Jack Kerouac
n het lentenummer van 2020 van Vuursteen is er al een mooi artikel over Jack Kerouac geschreven door Tony Sebrechts. Het is niet mijn bedoeling dit artikel te herschrijven, maar Jack Kerouac heeft teveel mooie haiku’s geschreven die gelezen mogen worden, daarom nog een aanvulling in deze haikubrief in combinatie met een korte biografie.
Jack Kerouac is geboren op 12 maart 1922 in Lowell, Massachusetts. In 1940 ontvangt hij een beurs om aan de Columbia Universiteit in New York te studeren, maar in 1941 gaat hij van school af.

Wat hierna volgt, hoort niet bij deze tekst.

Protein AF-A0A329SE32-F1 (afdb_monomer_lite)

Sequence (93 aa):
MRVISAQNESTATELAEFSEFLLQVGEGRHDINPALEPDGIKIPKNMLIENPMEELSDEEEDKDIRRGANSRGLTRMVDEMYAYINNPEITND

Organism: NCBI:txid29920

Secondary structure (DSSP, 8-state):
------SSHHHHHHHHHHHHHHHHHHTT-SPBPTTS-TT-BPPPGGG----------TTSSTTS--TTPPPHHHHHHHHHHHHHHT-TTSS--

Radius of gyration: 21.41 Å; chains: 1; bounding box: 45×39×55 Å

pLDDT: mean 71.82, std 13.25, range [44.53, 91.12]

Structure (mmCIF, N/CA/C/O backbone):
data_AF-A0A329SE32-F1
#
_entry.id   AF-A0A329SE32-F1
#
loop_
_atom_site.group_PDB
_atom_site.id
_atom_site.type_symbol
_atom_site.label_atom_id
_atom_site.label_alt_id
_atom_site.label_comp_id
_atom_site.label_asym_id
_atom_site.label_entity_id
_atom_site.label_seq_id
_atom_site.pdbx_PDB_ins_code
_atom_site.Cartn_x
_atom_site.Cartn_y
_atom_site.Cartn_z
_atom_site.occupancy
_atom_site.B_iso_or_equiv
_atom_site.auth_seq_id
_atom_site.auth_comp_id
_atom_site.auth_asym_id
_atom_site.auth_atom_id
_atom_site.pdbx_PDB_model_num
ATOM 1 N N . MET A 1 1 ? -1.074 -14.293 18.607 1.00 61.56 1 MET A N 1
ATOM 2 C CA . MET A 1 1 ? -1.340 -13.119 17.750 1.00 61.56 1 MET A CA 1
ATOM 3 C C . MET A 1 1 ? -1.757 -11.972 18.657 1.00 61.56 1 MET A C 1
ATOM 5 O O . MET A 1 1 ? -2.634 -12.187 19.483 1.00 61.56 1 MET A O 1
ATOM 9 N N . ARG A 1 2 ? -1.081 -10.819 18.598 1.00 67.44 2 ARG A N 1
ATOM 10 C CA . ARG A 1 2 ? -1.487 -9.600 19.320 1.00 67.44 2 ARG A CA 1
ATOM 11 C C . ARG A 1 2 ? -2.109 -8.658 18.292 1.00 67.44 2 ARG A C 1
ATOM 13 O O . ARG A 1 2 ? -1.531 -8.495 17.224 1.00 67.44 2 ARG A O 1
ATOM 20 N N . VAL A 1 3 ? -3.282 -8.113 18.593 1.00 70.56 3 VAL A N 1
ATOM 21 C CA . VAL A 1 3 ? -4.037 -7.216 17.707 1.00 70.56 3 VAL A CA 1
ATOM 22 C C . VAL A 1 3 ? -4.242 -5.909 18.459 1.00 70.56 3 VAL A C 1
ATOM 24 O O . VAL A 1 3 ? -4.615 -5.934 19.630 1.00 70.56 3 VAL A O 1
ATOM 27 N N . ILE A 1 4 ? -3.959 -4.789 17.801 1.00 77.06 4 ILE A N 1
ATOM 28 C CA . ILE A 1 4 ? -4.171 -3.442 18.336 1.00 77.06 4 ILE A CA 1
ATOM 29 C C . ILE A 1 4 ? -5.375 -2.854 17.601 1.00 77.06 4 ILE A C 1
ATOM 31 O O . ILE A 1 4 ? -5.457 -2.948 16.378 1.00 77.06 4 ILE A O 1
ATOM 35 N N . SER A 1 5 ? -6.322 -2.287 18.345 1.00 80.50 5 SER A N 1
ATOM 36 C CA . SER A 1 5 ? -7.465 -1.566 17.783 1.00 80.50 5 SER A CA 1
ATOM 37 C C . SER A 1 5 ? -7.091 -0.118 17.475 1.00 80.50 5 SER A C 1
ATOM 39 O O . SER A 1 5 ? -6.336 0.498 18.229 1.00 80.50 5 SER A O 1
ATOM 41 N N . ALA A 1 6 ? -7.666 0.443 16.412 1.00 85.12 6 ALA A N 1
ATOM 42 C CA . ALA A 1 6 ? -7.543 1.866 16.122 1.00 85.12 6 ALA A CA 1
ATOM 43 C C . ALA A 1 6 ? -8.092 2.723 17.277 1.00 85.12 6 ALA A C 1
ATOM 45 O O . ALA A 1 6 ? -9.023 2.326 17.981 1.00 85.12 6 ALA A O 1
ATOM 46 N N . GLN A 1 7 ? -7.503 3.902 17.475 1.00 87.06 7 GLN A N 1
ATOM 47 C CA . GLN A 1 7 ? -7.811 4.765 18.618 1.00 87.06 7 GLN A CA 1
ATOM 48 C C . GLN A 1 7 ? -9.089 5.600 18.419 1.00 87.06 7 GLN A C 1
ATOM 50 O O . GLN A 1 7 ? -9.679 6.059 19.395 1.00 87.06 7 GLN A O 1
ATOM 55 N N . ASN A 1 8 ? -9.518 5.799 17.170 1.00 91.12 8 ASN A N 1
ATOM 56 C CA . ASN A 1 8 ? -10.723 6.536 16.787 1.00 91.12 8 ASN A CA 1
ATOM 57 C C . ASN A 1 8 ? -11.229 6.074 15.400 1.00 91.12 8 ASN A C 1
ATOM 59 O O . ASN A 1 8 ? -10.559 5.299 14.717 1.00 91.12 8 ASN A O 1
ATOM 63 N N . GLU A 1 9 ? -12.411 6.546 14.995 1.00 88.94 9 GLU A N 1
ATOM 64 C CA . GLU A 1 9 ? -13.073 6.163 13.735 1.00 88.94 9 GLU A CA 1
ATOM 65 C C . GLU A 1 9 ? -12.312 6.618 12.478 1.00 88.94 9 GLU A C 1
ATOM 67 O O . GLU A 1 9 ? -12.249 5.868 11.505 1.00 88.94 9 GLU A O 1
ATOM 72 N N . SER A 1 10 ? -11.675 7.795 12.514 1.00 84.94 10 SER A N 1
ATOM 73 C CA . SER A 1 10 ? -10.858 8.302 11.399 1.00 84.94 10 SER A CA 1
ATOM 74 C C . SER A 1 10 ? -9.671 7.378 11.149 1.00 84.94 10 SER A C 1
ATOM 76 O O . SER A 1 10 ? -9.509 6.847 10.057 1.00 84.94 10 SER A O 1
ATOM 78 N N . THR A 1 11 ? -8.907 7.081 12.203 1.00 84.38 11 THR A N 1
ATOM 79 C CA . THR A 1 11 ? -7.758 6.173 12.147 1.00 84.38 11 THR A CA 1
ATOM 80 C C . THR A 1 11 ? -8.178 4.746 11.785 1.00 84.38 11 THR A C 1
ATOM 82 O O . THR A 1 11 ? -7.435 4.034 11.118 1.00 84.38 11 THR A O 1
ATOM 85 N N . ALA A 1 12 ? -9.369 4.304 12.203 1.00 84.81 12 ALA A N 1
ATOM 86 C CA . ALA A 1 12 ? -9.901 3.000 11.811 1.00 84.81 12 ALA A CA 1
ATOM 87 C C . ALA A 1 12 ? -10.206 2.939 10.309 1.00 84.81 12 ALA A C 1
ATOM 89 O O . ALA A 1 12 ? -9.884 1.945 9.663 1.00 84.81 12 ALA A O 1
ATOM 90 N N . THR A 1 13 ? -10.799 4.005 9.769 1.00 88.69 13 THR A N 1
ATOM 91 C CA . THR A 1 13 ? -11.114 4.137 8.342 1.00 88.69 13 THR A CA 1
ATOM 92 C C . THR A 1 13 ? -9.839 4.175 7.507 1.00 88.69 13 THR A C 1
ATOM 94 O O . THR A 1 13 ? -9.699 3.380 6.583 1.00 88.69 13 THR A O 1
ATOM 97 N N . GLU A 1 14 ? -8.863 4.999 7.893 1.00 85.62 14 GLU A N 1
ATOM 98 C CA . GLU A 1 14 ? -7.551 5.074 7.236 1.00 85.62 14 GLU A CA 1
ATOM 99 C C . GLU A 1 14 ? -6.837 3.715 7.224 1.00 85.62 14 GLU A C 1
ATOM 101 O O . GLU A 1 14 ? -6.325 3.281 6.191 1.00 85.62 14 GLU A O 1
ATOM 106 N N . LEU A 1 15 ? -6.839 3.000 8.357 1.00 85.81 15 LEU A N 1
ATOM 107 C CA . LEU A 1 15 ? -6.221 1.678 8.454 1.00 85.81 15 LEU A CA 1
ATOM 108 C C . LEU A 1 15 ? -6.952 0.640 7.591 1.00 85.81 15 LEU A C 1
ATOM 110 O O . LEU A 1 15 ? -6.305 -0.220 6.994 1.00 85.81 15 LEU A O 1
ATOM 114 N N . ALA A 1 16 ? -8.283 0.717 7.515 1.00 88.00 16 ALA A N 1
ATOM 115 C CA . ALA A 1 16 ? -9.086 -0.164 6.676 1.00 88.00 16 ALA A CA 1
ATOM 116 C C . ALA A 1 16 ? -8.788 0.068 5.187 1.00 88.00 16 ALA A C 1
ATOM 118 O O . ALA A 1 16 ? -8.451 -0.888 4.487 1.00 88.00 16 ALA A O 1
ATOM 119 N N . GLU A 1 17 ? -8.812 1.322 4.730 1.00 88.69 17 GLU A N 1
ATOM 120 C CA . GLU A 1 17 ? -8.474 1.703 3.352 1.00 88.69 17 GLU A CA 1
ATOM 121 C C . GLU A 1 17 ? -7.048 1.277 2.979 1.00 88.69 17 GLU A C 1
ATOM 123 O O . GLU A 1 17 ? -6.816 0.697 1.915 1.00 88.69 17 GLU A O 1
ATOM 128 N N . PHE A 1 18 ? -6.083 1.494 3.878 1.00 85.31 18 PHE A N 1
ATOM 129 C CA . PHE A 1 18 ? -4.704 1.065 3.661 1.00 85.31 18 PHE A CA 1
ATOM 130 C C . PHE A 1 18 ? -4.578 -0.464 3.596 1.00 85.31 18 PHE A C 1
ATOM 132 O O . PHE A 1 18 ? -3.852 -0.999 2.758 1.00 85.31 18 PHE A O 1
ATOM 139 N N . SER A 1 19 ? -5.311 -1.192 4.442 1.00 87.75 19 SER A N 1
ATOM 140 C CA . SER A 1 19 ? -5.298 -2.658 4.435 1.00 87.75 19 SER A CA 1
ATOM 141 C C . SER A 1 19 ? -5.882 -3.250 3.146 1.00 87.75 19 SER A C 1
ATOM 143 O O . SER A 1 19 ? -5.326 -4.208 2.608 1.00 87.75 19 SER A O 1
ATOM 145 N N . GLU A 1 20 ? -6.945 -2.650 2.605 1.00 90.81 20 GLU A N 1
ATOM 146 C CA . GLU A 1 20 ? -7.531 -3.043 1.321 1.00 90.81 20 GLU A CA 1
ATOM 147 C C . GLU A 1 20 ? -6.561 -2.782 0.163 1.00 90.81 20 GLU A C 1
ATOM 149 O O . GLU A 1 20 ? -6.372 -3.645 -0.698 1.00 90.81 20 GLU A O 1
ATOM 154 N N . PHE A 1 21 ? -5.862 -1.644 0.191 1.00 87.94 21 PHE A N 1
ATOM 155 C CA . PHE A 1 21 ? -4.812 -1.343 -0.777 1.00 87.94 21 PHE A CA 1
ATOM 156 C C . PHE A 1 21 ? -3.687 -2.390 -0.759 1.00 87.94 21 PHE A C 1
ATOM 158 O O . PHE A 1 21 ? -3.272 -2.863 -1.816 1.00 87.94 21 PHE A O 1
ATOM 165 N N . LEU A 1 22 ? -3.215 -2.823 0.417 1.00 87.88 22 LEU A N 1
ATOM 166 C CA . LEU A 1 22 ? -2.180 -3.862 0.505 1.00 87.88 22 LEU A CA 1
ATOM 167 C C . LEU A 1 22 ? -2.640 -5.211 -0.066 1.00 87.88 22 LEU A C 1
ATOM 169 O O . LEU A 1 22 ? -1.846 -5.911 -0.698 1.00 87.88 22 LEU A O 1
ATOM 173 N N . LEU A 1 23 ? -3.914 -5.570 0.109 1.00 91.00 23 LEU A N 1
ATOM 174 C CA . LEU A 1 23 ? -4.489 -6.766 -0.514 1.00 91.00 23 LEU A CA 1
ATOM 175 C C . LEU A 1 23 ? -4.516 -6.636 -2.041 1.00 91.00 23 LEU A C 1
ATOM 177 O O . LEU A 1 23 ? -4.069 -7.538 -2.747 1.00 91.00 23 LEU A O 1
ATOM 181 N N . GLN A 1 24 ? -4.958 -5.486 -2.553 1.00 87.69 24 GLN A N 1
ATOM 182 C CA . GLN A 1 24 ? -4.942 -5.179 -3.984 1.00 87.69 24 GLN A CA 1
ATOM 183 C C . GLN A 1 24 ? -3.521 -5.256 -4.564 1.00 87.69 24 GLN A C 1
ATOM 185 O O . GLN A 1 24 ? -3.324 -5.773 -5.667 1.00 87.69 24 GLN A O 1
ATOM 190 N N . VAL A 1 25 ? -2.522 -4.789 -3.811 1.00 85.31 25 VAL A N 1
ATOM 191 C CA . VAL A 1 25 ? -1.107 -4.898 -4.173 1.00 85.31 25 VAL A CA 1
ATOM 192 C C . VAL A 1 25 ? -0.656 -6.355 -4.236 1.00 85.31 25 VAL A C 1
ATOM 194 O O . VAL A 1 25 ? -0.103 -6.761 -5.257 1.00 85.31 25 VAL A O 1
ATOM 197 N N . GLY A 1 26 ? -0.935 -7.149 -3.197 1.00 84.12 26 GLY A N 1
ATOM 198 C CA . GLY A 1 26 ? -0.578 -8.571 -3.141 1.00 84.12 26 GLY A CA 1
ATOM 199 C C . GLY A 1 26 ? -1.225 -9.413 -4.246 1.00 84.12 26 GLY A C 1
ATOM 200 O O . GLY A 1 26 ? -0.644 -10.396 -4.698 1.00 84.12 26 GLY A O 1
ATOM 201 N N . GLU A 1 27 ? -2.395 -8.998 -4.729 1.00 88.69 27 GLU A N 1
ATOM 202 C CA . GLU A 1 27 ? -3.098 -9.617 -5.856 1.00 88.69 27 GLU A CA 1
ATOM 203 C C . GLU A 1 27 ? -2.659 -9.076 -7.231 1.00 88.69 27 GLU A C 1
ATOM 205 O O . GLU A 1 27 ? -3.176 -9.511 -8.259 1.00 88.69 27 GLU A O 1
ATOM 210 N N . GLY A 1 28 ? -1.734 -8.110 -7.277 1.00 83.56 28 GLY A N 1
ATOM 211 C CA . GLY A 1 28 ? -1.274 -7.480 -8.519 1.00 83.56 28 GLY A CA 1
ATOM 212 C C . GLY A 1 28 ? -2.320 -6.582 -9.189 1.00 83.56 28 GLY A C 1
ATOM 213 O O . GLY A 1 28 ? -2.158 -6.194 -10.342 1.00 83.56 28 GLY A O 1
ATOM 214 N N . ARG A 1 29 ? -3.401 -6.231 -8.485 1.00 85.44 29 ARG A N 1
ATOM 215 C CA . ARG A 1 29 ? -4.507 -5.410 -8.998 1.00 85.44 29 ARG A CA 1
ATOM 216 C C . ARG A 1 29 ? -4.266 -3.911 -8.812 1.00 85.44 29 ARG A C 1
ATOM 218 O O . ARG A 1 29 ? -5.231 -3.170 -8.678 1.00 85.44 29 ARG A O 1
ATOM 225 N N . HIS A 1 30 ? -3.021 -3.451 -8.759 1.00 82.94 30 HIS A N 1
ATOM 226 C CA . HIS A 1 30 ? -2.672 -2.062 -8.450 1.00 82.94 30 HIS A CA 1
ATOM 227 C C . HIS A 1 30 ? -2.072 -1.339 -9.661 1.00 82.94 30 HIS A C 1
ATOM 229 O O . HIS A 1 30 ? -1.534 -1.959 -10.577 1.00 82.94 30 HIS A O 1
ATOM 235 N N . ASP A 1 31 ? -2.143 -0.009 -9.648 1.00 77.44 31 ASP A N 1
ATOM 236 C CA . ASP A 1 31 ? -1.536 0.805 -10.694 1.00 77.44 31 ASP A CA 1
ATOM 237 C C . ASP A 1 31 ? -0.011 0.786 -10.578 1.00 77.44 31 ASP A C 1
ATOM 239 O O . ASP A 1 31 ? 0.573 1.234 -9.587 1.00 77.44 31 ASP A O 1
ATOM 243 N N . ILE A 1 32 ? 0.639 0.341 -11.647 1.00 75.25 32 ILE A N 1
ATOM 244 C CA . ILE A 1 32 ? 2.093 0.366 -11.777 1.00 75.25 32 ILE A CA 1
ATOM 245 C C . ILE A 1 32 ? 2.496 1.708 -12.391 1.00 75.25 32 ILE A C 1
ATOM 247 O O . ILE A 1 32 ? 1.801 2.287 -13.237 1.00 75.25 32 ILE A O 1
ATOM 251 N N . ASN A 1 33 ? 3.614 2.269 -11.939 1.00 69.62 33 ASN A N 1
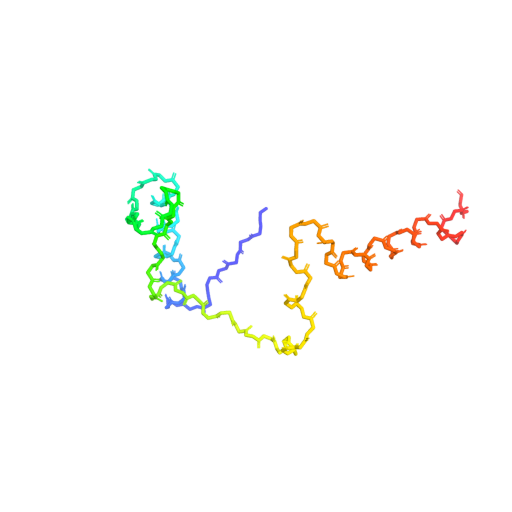ATOM 252 C CA . ASN A 1 33 ? 4.199 3.425 -12.605 1.00 69.62 33 ASN A CA 1
ATOM 253 C C . ASN A 1 33 ? 5.081 2.960 -13.760 1.00 69.62 33 ASN A C 1
ATOM 255 O O . ASN A 1 33 ? 6.080 2.311 -13.483 1.00 69.62 33 ASN A O 1
ATOM 259 N N . PRO A 1 34 ? 4.802 3.346 -15.020 1.00 70.44 34 PRO A N 1
ATOM 260 C CA . PRO A 1 34 ? 5.670 2.989 -16.142 1.00 70.44 34 PRO A CA 1
ATOM 261 C C . PRO A 1 34 ? 7.098 3.536 -16.003 1.00 70.44 34 PRO A C 1
ATOM 263 O O . PRO A 1 34 ? 8.003 3.057 -16.675 1.00 70.44 34 PRO A O 1
ATOM 266 N N . ALA A 1 35 ? 7.286 4.571 -15.174 1.00 78.69 35 ALA A N 1
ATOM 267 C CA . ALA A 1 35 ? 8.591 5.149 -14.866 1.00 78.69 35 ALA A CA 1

In 1943 treedt hij in dienst bij de marine, waar hij zes maanden later eervol wordt ontslagen. Tijdens de periode schrijft hij twee romans: The sea is my brother en The hippos were boiled in their tanks.
In 1950 brengt hij de roman The town and the city uit. Niet tevreden met zijn manier van schrijven besluit hij op een meer natuurlijke manier van schrijven over te stappen. Hij koopt een rol papier van meer dan 30 meter lengte, stopt dit in zijn typemachine en schrijft binnen drie weken de beroemd geworden roman On the road, maar deze wordt pas in 1957 uitgegeven. In de tussentijd krijgt hij een depressie, raakt aan de drank en begint drugs te gebruiken.
De opvolger in 1958 van On the road is Dharma Bums. Hij gaat steeds meer te drinken, waardoor hij vaak dronken op interviews komt en ook begint hij steeds meer drugs te gebruiken. Een nieuw boek heeft hij in die tijd niet meer geschreven. Uiteindelijk overlijd hij op 21 oktober 1969.
Over het schrijven van haiku’s had hij een eigen idee:
I propose that the ‘Western Haiku’ simply say a lot in three short lines in any Western language. Above all, a Haiku must be very simple and free of all poetic trickery and make a little picture and yet be as airy and graceful as a Vivaldi Pastorella.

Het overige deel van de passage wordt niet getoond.